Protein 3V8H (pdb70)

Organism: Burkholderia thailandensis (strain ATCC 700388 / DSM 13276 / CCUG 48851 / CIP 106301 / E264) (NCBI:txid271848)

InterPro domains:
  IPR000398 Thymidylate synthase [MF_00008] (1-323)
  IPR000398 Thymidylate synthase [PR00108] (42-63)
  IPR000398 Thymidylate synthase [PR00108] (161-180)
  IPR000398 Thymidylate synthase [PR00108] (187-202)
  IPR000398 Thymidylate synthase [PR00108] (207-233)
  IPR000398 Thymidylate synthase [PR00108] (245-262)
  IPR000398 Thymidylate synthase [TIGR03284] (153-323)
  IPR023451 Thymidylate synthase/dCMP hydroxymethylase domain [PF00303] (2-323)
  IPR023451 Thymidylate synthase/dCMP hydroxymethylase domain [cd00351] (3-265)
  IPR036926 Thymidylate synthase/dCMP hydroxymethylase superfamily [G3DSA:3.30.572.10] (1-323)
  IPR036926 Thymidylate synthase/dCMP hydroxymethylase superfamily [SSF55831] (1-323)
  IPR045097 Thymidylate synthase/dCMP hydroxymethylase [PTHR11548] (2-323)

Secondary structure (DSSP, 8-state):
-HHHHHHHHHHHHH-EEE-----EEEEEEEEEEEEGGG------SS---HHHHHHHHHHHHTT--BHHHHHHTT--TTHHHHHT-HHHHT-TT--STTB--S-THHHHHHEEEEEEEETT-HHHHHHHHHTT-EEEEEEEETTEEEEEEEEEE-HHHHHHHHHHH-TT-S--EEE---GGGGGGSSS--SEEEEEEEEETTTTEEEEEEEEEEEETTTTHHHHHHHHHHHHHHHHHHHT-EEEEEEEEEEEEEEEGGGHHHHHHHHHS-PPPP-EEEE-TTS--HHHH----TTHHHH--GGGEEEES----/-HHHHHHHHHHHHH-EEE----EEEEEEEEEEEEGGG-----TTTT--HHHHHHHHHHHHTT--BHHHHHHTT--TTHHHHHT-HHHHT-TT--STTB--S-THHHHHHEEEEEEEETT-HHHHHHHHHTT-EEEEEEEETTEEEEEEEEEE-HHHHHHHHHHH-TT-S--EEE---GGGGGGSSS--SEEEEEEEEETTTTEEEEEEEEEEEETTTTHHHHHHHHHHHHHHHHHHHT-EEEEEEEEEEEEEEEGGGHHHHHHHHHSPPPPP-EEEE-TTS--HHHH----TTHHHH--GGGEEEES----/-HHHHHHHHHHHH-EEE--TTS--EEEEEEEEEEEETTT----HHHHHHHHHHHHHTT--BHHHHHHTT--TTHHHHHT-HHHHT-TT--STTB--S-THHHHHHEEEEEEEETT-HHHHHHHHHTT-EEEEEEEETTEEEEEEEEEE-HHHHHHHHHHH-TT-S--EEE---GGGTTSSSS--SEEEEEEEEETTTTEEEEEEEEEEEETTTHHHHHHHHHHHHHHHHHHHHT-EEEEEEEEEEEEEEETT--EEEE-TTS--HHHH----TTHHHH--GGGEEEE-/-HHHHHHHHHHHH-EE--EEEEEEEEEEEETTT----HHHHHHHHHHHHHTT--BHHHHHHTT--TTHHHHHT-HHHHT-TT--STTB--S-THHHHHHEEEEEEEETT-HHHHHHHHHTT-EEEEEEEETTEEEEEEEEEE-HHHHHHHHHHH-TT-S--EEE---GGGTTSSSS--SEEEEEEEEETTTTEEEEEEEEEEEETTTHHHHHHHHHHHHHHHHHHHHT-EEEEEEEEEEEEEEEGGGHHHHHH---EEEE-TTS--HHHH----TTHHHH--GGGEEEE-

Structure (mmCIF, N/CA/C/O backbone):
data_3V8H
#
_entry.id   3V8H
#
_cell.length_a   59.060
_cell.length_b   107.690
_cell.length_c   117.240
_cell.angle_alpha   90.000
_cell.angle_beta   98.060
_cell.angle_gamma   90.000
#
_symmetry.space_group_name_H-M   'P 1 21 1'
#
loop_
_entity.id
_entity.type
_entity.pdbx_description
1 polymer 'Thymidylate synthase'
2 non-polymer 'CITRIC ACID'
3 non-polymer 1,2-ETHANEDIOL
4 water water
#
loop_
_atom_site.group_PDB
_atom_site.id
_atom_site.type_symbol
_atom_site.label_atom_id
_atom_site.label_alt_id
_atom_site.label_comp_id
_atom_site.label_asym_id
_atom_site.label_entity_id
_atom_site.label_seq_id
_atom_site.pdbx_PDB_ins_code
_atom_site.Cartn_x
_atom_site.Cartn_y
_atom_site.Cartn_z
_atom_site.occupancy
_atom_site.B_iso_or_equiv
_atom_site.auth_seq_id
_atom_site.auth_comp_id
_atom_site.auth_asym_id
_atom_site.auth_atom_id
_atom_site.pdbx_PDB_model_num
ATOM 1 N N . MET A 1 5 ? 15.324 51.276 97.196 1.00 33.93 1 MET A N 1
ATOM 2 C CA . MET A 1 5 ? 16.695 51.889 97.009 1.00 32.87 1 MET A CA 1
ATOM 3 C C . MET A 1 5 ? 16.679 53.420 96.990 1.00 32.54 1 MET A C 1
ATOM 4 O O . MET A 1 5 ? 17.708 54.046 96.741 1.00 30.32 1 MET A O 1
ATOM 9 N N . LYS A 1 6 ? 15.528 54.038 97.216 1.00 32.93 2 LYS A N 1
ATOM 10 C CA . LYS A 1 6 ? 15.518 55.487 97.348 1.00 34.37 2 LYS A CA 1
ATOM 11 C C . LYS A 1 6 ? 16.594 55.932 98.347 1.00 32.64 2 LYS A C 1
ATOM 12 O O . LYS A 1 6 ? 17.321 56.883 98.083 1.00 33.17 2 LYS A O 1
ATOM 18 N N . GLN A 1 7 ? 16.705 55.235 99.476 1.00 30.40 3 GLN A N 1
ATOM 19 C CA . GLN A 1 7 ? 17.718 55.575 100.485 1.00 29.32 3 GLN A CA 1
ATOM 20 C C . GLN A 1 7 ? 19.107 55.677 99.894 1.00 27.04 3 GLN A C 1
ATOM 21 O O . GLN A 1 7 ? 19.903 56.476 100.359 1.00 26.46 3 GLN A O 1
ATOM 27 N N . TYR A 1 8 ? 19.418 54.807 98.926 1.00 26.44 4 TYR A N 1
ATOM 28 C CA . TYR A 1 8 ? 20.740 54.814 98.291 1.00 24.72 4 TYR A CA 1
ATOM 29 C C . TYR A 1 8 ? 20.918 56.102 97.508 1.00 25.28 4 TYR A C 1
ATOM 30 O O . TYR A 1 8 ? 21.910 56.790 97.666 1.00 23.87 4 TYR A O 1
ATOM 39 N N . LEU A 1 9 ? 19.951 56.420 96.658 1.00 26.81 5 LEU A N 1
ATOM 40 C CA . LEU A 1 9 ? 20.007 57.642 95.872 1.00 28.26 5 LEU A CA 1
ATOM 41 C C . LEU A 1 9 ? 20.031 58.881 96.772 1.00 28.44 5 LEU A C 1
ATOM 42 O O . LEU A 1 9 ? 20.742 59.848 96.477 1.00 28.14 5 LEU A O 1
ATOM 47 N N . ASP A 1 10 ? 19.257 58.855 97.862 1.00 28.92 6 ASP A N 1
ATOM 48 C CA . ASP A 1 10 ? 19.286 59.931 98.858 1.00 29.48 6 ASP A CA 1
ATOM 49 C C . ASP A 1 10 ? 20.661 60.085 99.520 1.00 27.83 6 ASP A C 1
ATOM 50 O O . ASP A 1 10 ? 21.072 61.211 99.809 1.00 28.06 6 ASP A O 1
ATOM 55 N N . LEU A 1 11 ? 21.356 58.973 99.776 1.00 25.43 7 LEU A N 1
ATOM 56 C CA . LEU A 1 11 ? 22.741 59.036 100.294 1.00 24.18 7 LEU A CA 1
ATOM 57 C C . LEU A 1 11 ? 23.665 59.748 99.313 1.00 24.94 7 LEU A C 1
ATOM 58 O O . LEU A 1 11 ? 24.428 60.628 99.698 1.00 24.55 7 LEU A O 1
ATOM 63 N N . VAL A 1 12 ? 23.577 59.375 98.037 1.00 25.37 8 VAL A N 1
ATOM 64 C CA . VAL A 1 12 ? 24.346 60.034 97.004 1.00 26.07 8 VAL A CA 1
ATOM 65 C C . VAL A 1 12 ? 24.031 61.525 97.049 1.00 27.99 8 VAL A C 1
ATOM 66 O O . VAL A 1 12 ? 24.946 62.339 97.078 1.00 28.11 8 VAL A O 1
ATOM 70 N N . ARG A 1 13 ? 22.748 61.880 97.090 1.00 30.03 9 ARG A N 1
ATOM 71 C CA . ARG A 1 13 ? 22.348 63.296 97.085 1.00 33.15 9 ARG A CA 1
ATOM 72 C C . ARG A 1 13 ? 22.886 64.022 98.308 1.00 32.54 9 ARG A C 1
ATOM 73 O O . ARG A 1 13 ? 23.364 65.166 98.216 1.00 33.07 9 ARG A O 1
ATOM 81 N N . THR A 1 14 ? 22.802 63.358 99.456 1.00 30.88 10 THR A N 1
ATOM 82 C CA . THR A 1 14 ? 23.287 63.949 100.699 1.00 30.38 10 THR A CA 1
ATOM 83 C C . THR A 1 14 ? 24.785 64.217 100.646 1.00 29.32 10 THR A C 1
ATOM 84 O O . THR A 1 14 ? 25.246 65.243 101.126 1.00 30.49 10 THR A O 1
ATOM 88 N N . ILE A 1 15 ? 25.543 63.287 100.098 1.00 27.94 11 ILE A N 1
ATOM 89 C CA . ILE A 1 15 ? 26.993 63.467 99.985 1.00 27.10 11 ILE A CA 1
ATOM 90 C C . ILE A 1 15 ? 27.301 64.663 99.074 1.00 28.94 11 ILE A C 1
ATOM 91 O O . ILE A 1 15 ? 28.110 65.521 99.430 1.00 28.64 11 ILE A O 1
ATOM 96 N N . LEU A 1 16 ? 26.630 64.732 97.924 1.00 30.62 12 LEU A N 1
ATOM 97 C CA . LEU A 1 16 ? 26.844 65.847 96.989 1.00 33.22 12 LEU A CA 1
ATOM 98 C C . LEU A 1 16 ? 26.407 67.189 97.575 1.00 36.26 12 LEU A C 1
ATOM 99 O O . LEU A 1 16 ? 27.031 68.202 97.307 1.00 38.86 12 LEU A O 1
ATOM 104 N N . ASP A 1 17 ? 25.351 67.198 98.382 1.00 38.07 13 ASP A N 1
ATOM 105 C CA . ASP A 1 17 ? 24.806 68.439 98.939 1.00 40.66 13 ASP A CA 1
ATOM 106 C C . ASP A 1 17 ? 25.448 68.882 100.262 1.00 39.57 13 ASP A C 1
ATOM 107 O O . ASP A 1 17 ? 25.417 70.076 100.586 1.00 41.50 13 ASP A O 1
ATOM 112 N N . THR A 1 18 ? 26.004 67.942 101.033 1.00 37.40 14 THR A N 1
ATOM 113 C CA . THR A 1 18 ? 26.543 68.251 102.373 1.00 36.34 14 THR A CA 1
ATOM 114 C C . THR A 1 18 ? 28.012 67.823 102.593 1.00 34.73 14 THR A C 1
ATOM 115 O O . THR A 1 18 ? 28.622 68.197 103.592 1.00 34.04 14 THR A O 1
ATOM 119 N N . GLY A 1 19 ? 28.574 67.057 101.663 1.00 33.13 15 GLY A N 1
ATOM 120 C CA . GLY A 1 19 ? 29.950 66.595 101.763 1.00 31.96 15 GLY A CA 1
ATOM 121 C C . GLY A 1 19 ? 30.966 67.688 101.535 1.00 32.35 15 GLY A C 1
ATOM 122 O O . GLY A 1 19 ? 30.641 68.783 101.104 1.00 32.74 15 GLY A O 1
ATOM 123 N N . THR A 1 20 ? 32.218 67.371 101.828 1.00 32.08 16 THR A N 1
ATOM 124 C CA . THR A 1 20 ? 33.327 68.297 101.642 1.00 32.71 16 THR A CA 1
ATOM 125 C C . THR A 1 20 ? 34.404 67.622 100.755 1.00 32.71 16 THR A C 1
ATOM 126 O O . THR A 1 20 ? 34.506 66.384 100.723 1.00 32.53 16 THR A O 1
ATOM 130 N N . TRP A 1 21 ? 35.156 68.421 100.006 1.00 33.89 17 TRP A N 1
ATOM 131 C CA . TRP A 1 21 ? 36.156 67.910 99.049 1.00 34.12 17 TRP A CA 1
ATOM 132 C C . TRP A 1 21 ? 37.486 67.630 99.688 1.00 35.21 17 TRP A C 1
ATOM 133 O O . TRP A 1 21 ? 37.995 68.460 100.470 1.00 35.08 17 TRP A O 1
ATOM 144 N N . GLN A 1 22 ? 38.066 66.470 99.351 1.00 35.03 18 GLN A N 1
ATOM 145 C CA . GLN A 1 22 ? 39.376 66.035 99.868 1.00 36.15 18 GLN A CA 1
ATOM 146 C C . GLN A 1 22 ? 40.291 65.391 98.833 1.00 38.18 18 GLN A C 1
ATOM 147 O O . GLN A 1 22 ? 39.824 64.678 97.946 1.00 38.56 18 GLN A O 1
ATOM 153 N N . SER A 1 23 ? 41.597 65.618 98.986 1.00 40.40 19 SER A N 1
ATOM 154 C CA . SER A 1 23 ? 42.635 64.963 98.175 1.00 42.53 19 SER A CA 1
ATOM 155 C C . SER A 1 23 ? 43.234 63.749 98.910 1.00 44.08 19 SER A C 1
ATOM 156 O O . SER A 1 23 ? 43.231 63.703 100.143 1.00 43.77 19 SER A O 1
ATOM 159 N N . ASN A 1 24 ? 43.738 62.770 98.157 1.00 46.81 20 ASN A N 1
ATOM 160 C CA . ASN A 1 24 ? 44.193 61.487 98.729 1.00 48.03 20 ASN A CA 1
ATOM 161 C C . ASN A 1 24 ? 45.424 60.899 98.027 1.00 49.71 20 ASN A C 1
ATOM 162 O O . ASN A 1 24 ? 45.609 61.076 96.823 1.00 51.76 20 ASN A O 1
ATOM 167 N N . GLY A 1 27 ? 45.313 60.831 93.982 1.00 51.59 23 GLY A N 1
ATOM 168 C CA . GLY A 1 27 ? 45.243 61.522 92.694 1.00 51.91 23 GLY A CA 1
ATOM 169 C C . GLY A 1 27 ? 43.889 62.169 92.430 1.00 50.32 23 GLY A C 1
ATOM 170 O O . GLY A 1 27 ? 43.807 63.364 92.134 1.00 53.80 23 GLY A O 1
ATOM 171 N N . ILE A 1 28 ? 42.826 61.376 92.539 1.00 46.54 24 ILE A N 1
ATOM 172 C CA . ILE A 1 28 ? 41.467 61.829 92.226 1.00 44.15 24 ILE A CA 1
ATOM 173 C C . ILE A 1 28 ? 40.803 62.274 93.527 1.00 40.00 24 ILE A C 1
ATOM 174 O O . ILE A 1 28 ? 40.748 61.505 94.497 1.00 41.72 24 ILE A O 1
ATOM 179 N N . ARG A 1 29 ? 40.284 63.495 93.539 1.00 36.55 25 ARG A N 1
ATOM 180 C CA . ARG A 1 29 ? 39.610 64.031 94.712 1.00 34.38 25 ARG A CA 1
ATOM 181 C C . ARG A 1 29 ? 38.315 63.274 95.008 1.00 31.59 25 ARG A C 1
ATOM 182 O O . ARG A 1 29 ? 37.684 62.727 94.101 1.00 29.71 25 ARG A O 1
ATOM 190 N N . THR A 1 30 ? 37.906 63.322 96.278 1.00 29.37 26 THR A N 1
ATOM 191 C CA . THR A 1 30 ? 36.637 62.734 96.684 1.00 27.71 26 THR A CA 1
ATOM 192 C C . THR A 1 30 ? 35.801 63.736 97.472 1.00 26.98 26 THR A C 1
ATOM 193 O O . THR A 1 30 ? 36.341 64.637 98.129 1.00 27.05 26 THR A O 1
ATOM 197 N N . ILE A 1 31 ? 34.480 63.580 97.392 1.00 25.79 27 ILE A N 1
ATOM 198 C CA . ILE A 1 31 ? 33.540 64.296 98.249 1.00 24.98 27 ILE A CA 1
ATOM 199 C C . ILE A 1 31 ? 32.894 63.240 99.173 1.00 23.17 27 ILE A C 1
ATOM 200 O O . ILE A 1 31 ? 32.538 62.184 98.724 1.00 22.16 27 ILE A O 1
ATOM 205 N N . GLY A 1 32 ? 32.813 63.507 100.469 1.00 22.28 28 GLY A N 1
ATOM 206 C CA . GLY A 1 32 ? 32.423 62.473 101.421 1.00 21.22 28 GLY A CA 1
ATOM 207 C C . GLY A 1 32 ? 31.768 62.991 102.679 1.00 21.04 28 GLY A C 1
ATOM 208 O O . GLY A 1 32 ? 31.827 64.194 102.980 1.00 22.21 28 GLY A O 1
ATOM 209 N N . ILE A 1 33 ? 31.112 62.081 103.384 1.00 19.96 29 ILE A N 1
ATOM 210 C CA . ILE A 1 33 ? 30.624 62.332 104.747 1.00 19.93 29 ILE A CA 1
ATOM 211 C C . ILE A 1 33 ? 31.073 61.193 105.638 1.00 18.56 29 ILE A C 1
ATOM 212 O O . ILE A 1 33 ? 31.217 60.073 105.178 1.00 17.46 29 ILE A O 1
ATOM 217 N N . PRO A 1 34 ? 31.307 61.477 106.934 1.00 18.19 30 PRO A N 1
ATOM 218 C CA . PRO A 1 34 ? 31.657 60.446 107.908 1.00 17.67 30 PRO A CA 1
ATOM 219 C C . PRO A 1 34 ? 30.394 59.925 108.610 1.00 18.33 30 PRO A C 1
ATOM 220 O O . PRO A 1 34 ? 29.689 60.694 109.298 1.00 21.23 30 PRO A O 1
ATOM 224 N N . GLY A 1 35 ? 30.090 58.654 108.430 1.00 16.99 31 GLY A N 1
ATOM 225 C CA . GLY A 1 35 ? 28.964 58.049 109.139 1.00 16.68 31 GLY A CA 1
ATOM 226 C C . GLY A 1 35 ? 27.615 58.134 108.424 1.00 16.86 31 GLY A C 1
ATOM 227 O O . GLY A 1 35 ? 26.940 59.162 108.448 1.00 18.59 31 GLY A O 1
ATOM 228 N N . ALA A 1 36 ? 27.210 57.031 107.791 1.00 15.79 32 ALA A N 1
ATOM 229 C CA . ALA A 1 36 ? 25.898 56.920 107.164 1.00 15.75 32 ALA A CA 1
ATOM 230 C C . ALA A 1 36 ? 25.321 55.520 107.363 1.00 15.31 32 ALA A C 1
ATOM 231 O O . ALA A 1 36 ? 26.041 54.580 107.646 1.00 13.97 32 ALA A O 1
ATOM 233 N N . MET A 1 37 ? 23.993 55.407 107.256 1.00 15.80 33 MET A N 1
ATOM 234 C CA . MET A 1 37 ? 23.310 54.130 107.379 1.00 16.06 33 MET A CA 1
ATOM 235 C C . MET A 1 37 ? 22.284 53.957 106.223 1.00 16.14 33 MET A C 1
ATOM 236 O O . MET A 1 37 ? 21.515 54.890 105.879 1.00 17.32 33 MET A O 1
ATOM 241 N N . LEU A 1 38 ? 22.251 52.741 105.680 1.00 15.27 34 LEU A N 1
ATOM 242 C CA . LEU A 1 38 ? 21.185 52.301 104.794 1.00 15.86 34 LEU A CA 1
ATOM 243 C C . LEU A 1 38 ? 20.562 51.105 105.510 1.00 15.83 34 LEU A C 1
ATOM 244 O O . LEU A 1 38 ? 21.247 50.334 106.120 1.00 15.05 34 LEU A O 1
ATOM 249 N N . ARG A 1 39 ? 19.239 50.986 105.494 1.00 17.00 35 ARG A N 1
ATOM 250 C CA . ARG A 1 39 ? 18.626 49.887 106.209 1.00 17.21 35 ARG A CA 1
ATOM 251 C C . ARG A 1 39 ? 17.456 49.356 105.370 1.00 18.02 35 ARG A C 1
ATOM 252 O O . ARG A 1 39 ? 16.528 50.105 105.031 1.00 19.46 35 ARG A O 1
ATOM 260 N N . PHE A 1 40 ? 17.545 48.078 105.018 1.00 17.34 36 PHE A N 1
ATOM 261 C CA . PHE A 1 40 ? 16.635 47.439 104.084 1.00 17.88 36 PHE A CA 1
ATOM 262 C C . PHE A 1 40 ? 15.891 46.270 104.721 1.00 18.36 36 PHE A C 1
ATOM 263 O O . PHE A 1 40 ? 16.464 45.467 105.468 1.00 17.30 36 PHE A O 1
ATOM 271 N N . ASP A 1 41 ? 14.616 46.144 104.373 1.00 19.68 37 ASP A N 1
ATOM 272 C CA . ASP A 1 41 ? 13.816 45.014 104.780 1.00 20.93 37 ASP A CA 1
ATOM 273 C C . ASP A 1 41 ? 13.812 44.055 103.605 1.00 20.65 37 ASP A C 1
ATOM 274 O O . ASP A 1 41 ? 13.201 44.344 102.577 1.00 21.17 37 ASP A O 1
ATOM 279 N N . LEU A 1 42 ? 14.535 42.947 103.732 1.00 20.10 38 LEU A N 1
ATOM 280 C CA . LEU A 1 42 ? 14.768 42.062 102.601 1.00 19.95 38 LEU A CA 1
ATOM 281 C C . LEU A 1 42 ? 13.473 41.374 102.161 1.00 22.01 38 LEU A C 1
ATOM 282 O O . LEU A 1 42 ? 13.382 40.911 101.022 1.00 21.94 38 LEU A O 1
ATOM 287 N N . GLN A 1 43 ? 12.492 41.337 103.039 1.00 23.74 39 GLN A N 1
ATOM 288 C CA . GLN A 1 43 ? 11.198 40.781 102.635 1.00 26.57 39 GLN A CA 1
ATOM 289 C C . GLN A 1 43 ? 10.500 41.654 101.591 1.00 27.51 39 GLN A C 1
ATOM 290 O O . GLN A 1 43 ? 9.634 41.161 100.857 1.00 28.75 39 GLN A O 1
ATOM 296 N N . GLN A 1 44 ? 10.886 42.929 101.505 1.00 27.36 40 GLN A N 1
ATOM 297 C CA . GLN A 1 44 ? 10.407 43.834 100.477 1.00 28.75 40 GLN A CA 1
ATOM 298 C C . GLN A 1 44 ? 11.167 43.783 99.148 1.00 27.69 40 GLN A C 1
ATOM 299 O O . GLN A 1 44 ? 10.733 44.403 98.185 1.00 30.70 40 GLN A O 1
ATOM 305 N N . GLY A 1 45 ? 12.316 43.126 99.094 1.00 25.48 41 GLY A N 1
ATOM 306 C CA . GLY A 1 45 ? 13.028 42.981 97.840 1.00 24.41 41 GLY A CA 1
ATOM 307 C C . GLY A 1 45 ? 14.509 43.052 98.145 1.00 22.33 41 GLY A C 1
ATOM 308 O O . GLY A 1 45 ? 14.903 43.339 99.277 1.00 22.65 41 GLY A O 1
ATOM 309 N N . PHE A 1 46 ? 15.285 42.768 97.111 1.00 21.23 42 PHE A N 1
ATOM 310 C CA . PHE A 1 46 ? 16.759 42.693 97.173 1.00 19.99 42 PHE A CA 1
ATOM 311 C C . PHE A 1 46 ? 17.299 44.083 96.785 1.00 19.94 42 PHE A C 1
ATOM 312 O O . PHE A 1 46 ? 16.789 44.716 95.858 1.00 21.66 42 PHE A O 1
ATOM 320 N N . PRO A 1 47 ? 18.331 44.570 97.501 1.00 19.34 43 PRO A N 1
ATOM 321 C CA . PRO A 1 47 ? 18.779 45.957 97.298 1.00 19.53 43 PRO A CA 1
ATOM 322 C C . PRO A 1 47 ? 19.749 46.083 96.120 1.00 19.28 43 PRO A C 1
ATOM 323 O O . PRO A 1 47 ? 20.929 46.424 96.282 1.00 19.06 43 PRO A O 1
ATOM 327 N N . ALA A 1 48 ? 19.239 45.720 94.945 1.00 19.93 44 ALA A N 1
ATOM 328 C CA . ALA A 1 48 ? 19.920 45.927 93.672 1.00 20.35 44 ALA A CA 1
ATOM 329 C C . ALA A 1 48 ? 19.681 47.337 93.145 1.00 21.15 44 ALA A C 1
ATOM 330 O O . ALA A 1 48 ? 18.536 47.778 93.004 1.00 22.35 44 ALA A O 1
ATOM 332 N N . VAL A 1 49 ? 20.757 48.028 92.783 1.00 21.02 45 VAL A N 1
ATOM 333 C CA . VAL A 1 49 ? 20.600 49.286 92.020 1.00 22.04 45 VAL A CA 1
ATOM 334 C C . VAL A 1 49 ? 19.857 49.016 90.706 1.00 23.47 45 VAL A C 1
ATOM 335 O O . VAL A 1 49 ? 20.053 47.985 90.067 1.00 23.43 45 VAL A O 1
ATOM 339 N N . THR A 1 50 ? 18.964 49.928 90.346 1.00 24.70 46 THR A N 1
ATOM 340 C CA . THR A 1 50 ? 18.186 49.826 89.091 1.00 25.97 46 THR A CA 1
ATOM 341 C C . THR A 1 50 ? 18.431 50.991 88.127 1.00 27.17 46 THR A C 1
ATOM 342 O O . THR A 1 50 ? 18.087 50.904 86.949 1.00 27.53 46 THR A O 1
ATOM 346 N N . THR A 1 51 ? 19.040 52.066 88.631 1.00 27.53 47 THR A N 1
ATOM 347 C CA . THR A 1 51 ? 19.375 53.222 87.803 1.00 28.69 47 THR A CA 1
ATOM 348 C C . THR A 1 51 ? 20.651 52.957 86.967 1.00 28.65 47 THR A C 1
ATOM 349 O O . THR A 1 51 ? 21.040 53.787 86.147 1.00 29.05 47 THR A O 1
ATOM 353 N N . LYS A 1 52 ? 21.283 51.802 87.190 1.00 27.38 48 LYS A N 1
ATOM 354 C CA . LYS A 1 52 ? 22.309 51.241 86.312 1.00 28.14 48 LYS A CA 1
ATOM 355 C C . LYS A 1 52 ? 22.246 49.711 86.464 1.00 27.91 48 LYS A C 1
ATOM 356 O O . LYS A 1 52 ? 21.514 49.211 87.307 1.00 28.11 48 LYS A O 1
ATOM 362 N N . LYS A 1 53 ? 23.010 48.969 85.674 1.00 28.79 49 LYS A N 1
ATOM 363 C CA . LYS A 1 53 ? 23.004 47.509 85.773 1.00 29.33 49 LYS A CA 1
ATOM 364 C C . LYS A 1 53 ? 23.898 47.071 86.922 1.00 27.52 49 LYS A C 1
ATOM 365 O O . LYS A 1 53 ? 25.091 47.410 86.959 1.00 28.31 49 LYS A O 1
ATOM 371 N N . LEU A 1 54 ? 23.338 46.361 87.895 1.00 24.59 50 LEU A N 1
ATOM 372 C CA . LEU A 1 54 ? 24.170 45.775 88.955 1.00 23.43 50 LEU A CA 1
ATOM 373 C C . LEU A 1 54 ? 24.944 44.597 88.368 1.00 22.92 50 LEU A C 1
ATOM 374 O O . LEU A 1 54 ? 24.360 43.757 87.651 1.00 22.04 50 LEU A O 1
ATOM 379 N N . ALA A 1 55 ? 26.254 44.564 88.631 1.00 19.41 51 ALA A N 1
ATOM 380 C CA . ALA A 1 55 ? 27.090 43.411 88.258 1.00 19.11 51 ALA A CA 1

Task requirements:
The required output is the exact run of lines from the beginning of the listing above to the line that contains "IPR000398 Thymidylate synthase [MF_00008]", inclusive of both.

Result for this exercise:
Protein 3V8H (pdb70)

Organism: Burkholderia thailandensis (strain ATCC 700388 / DSM 13276 / CCUG 48851 / CIP 106301 / E264) (NCBI:txid271848)

InterPro domains:
  IPR000398 Thymidylate synthase [MF_00008] (1-323)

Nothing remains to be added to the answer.